As orcas são golfinhos, uma das suas 37 espécies, são animais inteligentes, sociáveis, curiosos. À nascença podem pesar 160 quilos, durante a vida podem atingir nove metros de comprimento, viver entre 50 e 90 anos – a esperança de vida é maior nas fêmeas do que nos machos.

“Os cetáceos, em geral, são animais muito curiosos e é conhecido o comportamento de muitas espécies de golfinhos que se aproximam das embarcações. A atração à parte traseira dos barcos e às estruturas móveis não será, por isso, um comportamento estranho”, refere Marisa Ferreira, bióloga da Sociedade Portuguesa de Vida Selvagem, especialista em mamíferos marinhos, uma das coordenadoras do Centro de Reabilitação de Animais Marinhos Ecomare – Laboratório para a Inovação e Sustentabilidade dos Recursos Biológicos Marinhos da Universidade de Aveiro, que também faz parte do grupo internacional de trabalho.

As suposições remam para o mesmo lado. O que é estranho é a repetição das interações. No caso destas orcas, há um fator adicional, ou seja, o contacto físico com a parte móvel, o leme.

“Não é bem claro qual terá sido o despoletar para o contacto físico com as embarcações e as partes móveis. O que se sabe é que as interações de orcas juvenis com embarcações são habituais no Estreito de Gibraltar. Este comportamento com contacto físico com o leme pode ser uma reação a um evento negativo ou apenas um comportamento induzido pelo interesse e curiosidade das partes móveis”, sublinha Marisa Ferreira.
De qualquer forma, os tripulantes das embarcações contam histórias de medo, pânico, de não saber o que fazer perante os embates das orcas. Ficar ou fugir? “O ideal é não responder”, sugere Francisco Martinho. Tentar fugir agrava a interação.

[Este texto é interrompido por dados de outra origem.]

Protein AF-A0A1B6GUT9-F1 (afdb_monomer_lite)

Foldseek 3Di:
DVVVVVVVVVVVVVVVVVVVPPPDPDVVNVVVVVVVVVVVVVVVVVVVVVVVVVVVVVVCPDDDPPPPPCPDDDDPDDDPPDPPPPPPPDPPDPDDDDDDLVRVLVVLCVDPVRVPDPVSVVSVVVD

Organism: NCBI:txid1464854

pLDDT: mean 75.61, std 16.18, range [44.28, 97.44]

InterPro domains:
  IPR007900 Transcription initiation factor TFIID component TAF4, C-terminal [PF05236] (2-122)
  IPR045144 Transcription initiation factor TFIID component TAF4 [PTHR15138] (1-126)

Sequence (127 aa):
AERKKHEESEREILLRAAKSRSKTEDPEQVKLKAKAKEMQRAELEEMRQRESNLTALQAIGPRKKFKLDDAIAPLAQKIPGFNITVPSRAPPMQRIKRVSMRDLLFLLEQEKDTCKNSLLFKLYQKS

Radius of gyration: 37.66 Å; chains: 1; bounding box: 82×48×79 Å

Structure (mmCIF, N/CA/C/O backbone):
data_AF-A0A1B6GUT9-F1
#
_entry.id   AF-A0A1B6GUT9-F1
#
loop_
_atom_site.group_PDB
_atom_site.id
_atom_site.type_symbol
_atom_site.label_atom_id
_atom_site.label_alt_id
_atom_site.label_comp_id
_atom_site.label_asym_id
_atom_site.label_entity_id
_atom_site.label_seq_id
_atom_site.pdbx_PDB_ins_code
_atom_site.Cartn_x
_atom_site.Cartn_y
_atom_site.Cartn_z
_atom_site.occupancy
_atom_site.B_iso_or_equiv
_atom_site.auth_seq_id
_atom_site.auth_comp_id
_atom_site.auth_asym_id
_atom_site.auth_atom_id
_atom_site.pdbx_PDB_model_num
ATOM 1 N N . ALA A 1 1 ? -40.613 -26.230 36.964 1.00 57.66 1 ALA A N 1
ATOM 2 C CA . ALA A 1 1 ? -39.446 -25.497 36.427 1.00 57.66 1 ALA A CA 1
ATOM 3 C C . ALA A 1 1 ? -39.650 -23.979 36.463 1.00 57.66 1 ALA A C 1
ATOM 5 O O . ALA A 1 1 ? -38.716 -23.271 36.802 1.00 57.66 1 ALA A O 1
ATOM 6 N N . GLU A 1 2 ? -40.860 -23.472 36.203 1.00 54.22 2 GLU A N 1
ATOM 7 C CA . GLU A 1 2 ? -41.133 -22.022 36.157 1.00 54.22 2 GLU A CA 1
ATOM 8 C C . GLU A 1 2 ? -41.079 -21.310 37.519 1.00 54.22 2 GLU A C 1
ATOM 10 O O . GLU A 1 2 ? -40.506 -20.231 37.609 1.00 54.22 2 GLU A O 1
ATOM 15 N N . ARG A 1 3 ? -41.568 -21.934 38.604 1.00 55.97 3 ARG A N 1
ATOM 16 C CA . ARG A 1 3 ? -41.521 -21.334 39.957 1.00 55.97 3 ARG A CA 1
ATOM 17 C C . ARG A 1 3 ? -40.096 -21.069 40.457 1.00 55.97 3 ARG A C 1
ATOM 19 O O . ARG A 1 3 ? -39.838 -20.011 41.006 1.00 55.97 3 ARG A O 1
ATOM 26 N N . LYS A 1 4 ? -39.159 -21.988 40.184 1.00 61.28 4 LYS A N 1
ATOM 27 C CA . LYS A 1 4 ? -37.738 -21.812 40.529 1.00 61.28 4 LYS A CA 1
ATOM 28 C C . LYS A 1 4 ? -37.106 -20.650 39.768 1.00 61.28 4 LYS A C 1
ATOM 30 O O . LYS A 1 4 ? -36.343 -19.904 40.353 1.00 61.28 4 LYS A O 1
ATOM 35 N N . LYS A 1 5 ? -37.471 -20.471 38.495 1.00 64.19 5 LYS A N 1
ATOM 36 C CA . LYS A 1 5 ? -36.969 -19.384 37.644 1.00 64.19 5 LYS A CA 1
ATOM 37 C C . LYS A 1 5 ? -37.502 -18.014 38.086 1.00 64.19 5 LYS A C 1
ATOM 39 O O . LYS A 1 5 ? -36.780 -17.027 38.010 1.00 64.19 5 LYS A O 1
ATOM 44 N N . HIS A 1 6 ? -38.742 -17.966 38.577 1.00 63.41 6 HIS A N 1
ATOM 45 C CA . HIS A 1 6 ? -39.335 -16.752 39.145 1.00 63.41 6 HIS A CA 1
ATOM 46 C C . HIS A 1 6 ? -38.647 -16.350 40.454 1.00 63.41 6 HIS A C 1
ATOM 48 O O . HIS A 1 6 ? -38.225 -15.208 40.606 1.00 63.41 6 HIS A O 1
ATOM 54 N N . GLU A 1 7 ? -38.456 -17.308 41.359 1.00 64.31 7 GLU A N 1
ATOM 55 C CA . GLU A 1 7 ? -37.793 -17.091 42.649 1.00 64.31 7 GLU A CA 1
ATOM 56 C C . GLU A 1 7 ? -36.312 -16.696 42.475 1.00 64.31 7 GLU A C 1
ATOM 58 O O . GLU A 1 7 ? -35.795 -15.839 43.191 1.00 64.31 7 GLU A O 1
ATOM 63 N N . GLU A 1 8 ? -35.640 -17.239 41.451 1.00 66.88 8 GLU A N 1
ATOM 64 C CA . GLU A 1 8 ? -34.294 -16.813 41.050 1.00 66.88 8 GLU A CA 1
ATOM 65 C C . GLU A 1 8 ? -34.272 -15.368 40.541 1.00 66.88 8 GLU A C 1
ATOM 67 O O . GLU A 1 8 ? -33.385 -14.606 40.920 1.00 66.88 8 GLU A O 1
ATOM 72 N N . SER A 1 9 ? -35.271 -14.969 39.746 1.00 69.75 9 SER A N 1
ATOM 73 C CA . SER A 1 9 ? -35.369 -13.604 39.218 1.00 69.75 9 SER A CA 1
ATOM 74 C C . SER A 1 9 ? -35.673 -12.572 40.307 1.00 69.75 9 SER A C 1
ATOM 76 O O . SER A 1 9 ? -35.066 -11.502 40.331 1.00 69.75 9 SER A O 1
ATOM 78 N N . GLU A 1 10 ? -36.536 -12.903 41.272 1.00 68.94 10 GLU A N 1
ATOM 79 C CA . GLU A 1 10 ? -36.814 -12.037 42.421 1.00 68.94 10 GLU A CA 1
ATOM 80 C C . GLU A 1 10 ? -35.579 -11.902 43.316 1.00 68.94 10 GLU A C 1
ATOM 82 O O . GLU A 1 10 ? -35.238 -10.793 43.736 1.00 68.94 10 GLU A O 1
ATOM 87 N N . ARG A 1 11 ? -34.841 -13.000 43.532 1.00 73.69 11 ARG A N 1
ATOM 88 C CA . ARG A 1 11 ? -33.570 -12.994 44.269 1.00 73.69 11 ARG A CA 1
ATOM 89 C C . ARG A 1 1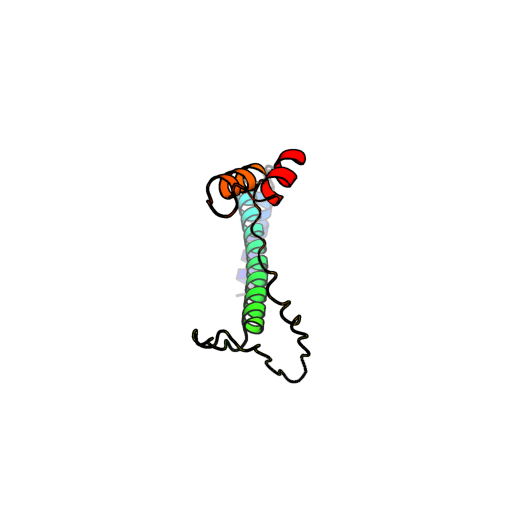1 ? -32.494 -12.178 43.552 1.00 73.69 11 ARG A C 1
ATOM 91 O O . ARG A 1 11 ? -31.747 -11.451 44.208 1.00 73.69 11 ARG A O 1
ATOM 98 N N . GLU A 1 12 ? -32.423 -12.262 42.229 1.00 73.38 12 GLU A N 1
ATOM 99 C CA . GLU A 1 12 ? -31.492 -11.486 41.407 1.00 73.38 12 GLU A CA 1
ATOM 100 C C . GLU A 1 12 ? -31.811 -9.985 41.459 1.00 73.38 12 GLU A C 1
ATOM 102 O O . GLU A 1 12 ? -30.905 -9.169 41.638 1.00 73.38 12 GLU A O 1
ATOM 107 N N . ILE A 1 13 ? -33.091 -9.609 41.389 1.00 77.50 13 ILE A N 1
ATOM 108 C CA . ILE A 1 13 ? -33.536 -8.212 41.489 1.00 77.50 13 ILE A CA 1
ATOM 109 C C . ILE A 1 13 ? -33.252 -7.651 42.887 1.00 77.50 13 ILE A C 1
ATOM 111 O O . ILE A 1 13 ? -32.741 -6.533 43.001 1.00 77.50 13 ILE A O 1
ATOM 115 N N . LEU A 1 14 ? -33.506 -8.428 43.945 1.00 66.88 14 LEU A N 1
ATOM 116 C CA . LEU A 1 14 ? -33.232 -8.013 45.323 1.00 66.88 14 LEU A CA 1
ATOM 117 C C . LEU A 1 14 ? -31.727 -7.821 45.568 1.00 66.88 14 LEU A C 1
ATOM 119 O O . LEU A 1 14 ? -31.309 -6.810 46.138 1.00 66.88 14 LEU A O 1
ATOM 123 N N . LEU A 1 15 ? -30.899 -8.755 45.081 1.00 68.38 15 LEU A N 1
ATOM 124 C CA . LEU A 1 15 ? -29.438 -8.664 45.153 1.00 68.38 15 LEU A CA 1
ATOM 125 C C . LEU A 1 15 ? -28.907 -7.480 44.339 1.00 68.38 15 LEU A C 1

As recomendações espalharam-se pelas autoridades marítimas para que chegassem ao maior número possível de gente que ia para o mar seja em trabalho seja em lazer. “Parar o motor, parar o barco, não contrariar o girar da roda do leme”, aconselha Marina Sequeira. Reduzir a velocidade, desligar o motor e ficar parado. Desta forma, as interações devem parar. “As orcas perdem o interesse. Se os velejadores continuarem, se há uma reação, a interação continua até que parem o barco”, explica.
A velocidade do barco poderá ser um componente crítico para os animais se for o caso de uma má experiência. No entanto, até ao momento, não há evidências claras para o gatilho de tal reação, para os embates e investidas nos barcos. “Isto agora já não é uma brincadeira, é um comportamento estranho, sobretudo pela perseverança”, reforça Marina Sequeira.

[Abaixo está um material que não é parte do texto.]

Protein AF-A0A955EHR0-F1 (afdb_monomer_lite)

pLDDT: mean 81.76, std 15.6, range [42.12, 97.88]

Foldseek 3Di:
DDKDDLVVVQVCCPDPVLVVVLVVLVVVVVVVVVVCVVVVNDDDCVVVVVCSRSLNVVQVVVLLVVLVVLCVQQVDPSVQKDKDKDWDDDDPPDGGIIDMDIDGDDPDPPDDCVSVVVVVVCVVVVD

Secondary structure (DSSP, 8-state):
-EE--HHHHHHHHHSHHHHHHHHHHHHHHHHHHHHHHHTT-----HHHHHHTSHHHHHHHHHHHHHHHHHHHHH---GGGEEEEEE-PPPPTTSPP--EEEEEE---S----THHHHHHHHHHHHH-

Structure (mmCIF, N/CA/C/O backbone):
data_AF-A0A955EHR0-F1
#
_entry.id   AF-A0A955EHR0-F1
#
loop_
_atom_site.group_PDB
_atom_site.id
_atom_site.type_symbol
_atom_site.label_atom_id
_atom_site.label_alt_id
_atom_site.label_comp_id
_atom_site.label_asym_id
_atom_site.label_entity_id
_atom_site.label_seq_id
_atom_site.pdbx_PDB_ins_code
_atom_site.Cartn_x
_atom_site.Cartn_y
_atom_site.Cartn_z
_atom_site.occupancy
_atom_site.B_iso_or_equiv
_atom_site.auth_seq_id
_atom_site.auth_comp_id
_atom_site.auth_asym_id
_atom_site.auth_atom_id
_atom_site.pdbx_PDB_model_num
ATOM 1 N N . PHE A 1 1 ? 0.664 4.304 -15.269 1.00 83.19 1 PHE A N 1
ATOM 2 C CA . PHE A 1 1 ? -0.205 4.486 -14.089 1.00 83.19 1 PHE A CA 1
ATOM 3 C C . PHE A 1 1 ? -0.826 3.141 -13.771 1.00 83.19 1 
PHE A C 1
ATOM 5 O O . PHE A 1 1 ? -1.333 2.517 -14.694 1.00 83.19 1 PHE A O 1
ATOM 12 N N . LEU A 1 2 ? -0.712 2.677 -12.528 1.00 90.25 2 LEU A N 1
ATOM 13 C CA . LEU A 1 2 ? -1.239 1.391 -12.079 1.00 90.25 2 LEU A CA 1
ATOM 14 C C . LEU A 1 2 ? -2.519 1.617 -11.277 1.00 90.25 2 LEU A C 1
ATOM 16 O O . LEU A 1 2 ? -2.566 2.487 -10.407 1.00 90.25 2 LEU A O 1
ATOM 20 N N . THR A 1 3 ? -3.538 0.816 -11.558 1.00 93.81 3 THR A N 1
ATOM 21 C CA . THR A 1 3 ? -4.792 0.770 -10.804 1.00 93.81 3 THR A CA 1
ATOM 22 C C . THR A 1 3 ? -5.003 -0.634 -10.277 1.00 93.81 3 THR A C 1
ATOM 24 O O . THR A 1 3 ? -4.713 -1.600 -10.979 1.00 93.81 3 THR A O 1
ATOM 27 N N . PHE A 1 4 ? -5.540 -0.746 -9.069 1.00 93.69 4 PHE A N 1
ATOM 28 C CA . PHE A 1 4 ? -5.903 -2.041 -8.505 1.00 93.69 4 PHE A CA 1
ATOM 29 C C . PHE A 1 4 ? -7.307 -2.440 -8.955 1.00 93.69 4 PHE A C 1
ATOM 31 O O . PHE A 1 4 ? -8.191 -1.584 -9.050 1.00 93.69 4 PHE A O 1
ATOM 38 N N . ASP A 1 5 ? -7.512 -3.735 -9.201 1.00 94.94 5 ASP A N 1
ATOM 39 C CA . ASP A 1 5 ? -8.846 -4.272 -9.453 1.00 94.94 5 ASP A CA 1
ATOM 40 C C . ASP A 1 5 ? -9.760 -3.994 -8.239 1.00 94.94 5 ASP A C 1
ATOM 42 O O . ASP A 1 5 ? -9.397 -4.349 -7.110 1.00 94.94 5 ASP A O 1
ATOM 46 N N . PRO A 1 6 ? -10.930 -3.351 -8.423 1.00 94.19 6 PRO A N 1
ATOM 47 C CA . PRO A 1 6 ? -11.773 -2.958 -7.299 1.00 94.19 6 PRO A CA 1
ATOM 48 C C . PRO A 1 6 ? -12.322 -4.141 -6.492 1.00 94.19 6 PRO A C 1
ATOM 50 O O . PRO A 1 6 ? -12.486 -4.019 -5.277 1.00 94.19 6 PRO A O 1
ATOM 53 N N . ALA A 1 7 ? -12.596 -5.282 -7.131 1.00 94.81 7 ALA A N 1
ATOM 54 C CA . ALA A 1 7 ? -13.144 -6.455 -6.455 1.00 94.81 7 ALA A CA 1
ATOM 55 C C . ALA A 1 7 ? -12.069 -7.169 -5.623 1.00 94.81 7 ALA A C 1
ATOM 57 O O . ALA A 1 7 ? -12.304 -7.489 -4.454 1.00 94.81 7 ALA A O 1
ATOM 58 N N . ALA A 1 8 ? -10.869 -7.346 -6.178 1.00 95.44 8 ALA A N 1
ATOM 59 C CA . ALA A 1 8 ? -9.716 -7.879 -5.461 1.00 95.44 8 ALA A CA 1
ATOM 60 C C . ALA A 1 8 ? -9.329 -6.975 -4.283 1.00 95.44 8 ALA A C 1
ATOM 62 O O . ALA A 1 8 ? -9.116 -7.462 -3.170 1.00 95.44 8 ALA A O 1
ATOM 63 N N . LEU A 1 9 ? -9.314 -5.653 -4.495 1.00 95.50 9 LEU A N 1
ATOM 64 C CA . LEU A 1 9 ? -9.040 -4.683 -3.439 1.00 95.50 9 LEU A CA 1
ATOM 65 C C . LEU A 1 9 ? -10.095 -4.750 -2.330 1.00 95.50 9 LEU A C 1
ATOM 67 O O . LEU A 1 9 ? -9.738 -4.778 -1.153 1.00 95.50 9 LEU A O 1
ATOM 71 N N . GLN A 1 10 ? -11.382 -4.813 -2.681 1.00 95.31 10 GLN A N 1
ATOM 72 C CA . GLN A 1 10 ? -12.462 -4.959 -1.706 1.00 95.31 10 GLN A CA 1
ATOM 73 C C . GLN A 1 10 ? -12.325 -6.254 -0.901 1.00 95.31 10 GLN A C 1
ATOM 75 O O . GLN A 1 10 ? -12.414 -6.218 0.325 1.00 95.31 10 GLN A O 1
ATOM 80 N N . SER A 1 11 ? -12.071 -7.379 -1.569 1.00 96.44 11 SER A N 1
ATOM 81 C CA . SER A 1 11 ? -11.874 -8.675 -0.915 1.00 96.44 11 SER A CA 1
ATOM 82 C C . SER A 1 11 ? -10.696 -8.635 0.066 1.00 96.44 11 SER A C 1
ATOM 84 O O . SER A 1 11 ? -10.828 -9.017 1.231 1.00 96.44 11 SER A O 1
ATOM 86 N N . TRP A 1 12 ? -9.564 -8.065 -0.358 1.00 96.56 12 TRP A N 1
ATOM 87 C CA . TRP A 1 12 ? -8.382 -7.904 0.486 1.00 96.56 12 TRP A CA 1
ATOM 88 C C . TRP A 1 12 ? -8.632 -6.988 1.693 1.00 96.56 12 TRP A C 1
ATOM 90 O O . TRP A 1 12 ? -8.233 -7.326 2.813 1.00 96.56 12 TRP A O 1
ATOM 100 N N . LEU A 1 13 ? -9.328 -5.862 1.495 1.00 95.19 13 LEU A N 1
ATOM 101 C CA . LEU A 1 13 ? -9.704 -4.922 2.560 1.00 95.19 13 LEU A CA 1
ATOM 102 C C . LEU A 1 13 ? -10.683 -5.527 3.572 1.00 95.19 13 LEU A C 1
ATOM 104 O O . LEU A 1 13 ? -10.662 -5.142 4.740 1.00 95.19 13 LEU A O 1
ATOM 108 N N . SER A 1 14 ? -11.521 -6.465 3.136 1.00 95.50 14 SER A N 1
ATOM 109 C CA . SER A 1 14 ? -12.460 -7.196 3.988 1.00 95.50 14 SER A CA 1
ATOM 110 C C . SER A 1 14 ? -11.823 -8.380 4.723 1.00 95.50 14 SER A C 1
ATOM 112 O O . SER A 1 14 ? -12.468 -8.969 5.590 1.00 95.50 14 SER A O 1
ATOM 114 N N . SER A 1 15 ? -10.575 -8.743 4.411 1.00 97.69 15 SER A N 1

Está tudo em aberto. “Sim, há probabilidade de que aconteça de novo”, diz Ruth Esteban. Marina Sequeira concorda. “Quando isto vai parar? Não sabemos. Não fazemos a mínima ideia de quando isto vai parar. Se o comportamento continuar, provavelmente haverá mais interações.” Por isso, os olhos continuam postos no mar para tentar compreender este enigma sem resposta. Uma brincadeira ou uma reação? Ainda ninguém sabe.